Would you be surprised to learn a Biblical parable illustrated a legal concept? I know I was.
Luke 15 tells the story of a son who asked for his inheritance early. (I like to call it the Rock Star Father parable). The son didn’t want to wait—so he asked for the money he would get when his father died.
Black’s Law Dictionary defines an advancement as “[a] a payment to an heir (esp. a child) during one’s lifetime as an advance share of one’s estate, with the intention of reducing or extinguishing or diminishing the heir’s claim to the estate under intestacy laws.”
In other words, the son was asking his father for an advancement. He wanted his inheritance early, before his father died.

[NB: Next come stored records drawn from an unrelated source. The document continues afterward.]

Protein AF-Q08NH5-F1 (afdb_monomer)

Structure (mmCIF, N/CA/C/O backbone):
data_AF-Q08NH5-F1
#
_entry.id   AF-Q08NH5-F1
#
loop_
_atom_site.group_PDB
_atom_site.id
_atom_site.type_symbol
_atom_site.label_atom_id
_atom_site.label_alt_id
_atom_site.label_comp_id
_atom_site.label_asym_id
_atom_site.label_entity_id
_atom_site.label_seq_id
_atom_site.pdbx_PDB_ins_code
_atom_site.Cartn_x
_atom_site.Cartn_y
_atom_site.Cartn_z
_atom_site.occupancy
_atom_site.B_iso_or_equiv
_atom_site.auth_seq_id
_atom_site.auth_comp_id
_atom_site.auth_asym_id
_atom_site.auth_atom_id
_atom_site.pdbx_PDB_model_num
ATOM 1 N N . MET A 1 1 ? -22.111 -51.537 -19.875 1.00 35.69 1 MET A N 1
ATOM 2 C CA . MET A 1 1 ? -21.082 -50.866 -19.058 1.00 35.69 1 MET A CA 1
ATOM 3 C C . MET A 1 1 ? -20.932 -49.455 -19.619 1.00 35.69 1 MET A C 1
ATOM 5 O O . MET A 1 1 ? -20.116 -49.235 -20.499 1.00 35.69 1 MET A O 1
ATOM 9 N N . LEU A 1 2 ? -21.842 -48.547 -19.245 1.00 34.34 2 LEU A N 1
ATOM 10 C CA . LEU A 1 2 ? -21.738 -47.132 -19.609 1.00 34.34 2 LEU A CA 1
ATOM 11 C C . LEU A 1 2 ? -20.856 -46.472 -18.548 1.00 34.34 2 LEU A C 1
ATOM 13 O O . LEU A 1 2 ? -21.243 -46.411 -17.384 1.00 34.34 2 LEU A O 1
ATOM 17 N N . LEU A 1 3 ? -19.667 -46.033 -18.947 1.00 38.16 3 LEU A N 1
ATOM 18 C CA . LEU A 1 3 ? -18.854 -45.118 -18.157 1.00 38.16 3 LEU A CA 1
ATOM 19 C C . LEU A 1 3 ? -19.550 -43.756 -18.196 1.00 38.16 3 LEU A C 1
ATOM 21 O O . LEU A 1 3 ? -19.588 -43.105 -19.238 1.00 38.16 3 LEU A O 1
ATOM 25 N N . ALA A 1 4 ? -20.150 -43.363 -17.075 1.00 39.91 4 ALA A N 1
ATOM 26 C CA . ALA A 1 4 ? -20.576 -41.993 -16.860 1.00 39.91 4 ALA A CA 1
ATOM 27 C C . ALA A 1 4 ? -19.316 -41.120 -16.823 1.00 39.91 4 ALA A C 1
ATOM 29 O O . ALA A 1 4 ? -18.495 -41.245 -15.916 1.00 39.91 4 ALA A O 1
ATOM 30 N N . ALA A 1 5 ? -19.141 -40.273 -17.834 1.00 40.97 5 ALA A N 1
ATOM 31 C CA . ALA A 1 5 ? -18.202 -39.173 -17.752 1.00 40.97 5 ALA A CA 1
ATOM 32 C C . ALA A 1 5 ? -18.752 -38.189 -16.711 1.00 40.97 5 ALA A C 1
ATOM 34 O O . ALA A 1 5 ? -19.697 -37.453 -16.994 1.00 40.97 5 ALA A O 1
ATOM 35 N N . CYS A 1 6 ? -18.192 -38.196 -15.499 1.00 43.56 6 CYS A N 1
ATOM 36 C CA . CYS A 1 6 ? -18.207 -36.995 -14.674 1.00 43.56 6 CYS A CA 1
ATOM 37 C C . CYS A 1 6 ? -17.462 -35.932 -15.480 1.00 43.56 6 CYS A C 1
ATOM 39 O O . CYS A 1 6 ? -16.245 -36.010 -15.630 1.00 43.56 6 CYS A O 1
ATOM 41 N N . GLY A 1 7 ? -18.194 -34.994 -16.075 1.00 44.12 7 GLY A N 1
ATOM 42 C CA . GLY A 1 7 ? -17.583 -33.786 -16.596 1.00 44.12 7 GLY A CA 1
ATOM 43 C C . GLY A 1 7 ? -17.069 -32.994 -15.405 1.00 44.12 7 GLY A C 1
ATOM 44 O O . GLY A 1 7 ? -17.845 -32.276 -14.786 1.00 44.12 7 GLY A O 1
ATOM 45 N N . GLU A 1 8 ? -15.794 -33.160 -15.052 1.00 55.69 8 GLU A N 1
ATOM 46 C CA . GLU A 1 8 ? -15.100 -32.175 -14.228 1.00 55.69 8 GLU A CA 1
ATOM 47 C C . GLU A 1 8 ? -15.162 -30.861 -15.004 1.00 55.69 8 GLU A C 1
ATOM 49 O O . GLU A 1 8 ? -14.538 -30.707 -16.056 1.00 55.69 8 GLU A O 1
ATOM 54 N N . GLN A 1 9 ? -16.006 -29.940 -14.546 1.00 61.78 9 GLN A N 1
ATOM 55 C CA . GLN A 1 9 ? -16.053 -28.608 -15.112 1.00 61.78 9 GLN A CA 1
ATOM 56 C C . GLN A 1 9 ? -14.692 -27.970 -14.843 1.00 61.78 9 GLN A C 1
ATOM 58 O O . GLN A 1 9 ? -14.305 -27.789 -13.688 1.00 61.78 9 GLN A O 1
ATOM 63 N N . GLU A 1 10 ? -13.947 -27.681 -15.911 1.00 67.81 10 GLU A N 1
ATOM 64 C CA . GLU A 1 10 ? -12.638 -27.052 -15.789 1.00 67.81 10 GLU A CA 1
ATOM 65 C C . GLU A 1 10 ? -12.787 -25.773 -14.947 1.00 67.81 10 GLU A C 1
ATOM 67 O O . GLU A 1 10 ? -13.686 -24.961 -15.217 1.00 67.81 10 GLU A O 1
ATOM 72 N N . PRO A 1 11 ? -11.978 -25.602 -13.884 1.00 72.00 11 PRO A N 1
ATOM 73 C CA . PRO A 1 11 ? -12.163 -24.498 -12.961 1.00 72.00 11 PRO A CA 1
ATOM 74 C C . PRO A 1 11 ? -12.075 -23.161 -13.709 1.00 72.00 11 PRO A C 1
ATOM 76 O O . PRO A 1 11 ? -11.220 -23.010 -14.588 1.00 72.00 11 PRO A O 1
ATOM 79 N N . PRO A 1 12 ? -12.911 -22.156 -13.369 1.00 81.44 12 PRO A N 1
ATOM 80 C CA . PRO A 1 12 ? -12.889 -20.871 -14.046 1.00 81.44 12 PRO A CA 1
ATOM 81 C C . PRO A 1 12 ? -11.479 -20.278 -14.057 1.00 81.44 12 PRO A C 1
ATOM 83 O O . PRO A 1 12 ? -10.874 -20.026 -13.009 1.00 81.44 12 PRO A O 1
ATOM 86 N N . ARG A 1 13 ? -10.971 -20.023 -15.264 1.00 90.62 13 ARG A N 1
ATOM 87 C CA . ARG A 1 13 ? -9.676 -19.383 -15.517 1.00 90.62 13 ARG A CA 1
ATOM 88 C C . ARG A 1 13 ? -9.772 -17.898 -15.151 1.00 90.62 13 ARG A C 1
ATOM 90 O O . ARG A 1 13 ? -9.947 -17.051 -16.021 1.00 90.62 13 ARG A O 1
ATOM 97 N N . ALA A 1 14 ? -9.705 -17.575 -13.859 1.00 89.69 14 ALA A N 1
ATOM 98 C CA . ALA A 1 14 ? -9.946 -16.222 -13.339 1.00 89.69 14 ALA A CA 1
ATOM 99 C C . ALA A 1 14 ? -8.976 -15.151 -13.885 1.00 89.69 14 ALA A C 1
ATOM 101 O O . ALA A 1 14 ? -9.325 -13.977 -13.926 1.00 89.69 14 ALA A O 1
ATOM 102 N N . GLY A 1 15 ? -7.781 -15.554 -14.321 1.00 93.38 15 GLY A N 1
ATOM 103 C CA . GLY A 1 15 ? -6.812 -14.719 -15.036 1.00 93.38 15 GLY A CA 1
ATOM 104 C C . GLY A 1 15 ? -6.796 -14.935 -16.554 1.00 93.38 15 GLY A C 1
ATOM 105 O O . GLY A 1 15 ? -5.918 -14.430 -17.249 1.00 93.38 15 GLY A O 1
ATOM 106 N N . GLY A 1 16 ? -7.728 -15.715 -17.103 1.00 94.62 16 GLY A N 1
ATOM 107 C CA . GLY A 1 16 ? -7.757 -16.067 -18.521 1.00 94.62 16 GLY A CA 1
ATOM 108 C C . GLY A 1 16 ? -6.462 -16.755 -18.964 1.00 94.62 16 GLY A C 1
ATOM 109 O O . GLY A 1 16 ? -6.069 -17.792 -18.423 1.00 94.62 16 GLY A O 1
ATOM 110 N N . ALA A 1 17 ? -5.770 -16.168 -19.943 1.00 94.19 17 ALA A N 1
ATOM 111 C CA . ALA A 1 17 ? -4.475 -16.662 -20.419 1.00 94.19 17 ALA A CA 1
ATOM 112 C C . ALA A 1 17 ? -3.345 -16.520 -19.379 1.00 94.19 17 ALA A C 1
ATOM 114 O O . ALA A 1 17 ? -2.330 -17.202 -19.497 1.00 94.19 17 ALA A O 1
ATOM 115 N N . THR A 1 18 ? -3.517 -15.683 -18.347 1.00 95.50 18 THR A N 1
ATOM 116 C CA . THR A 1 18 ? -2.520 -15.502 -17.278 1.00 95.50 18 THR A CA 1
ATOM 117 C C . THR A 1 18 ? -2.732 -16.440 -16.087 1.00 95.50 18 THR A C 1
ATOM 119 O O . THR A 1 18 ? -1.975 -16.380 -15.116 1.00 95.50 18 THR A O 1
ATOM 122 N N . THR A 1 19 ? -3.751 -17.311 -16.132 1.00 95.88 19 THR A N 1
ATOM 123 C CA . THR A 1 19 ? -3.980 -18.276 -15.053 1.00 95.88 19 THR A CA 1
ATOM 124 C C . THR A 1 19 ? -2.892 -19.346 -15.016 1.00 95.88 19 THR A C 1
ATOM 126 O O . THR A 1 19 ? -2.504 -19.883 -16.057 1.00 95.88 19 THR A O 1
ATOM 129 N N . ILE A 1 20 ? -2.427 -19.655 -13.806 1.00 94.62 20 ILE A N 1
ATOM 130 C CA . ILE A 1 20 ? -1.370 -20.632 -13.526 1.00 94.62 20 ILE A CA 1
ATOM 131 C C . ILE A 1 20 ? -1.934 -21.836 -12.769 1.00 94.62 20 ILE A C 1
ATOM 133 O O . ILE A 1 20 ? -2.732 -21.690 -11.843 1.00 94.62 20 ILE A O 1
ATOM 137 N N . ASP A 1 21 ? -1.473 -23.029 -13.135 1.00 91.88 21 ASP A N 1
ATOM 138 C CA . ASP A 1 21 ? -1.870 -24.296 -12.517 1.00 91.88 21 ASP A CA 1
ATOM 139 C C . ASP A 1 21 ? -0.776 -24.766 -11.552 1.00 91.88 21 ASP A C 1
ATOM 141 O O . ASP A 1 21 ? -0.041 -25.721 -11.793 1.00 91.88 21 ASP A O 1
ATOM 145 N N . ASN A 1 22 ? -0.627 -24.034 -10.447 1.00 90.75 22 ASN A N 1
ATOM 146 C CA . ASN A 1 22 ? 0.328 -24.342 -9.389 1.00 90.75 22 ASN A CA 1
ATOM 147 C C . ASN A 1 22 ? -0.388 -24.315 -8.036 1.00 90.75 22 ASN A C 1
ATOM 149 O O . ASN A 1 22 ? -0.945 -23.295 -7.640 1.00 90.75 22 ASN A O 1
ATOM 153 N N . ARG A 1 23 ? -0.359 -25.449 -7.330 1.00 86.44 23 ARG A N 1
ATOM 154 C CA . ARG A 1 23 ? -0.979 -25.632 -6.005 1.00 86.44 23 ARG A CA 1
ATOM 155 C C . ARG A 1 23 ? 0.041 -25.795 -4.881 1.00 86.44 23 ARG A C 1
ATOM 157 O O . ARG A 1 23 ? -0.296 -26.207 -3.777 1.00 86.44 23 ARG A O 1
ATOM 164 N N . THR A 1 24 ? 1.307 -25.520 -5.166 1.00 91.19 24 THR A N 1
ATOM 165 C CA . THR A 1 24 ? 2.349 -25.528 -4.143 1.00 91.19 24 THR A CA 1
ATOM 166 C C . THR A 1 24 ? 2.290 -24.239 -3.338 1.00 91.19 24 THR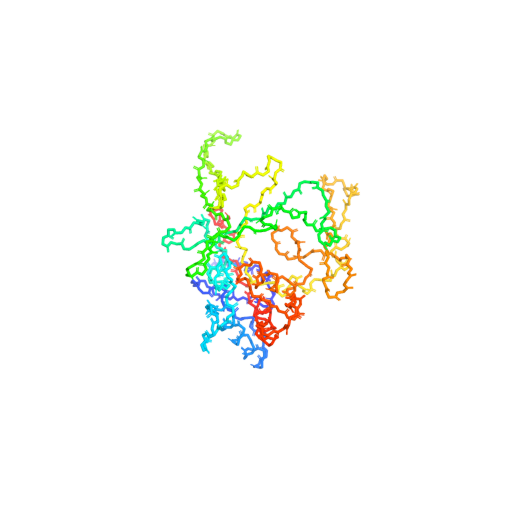 A C 1
ATOM 168 O O . THR A 1 24 ? 1.598 -23.278 -3.678 1.00 91.19 24 THR A O 1
ATOM 171 N N . SER A 1 25 ? 3.120 -24.158 -2.308 1.00 89.62 25 SER A N 1
ATOM 172 C CA . SER A 1 25 ? 3.276 -22.938 -1.529 1.00 89.62 25 SER A CA 1
ATOM 173 C C . SER A 1 25 ? 3.898 -21.756 -2.301 1.00 89.62 25 SER A C 1
ATOM 175 O O . SER A 1 25 ? 4.178 -20.731 -1.688 1.00 89.62 25 SER A O 1
ATOM 177 N N . LEU A 1 26 ? 4.162 -21.913 -3.605 1.00 91.94 26 LEU A N 1
ATOM 178 C CA . LEU A 1 26 ? 4.676 -20.903 -4.538 1.00 91.94 26 LEU A CA 1
ATOM 179 C C . LEU A 1 26 ? 3.631 -20.484 -5.591 1.00 91.94 26 LEU A C 1
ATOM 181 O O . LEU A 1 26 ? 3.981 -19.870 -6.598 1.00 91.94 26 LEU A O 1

Let’s go back to the rock star father story. The son takes his money, then wastes it all by wild living. But times get hard for him, and he realizes his life would be better if he went to his father as a servant. So he heads home.
But the story gets better. The father sees his son coming a long way off, runs to him and kisses him. The son has a speech prepared: “Father, I have sinned against heaven and you, and am no longer worthy to be called your son.” But his father ignores his speech. He tells the servants to throw a party celebrating his son coming home.
The
father in the story is our Heavenly Father. The father gave his son what he
asked for: his money. But his most important gift to his son was something much
more important: his love. Just as the father in the story loved his son
unconditionally, our Father in heaven loves us the same.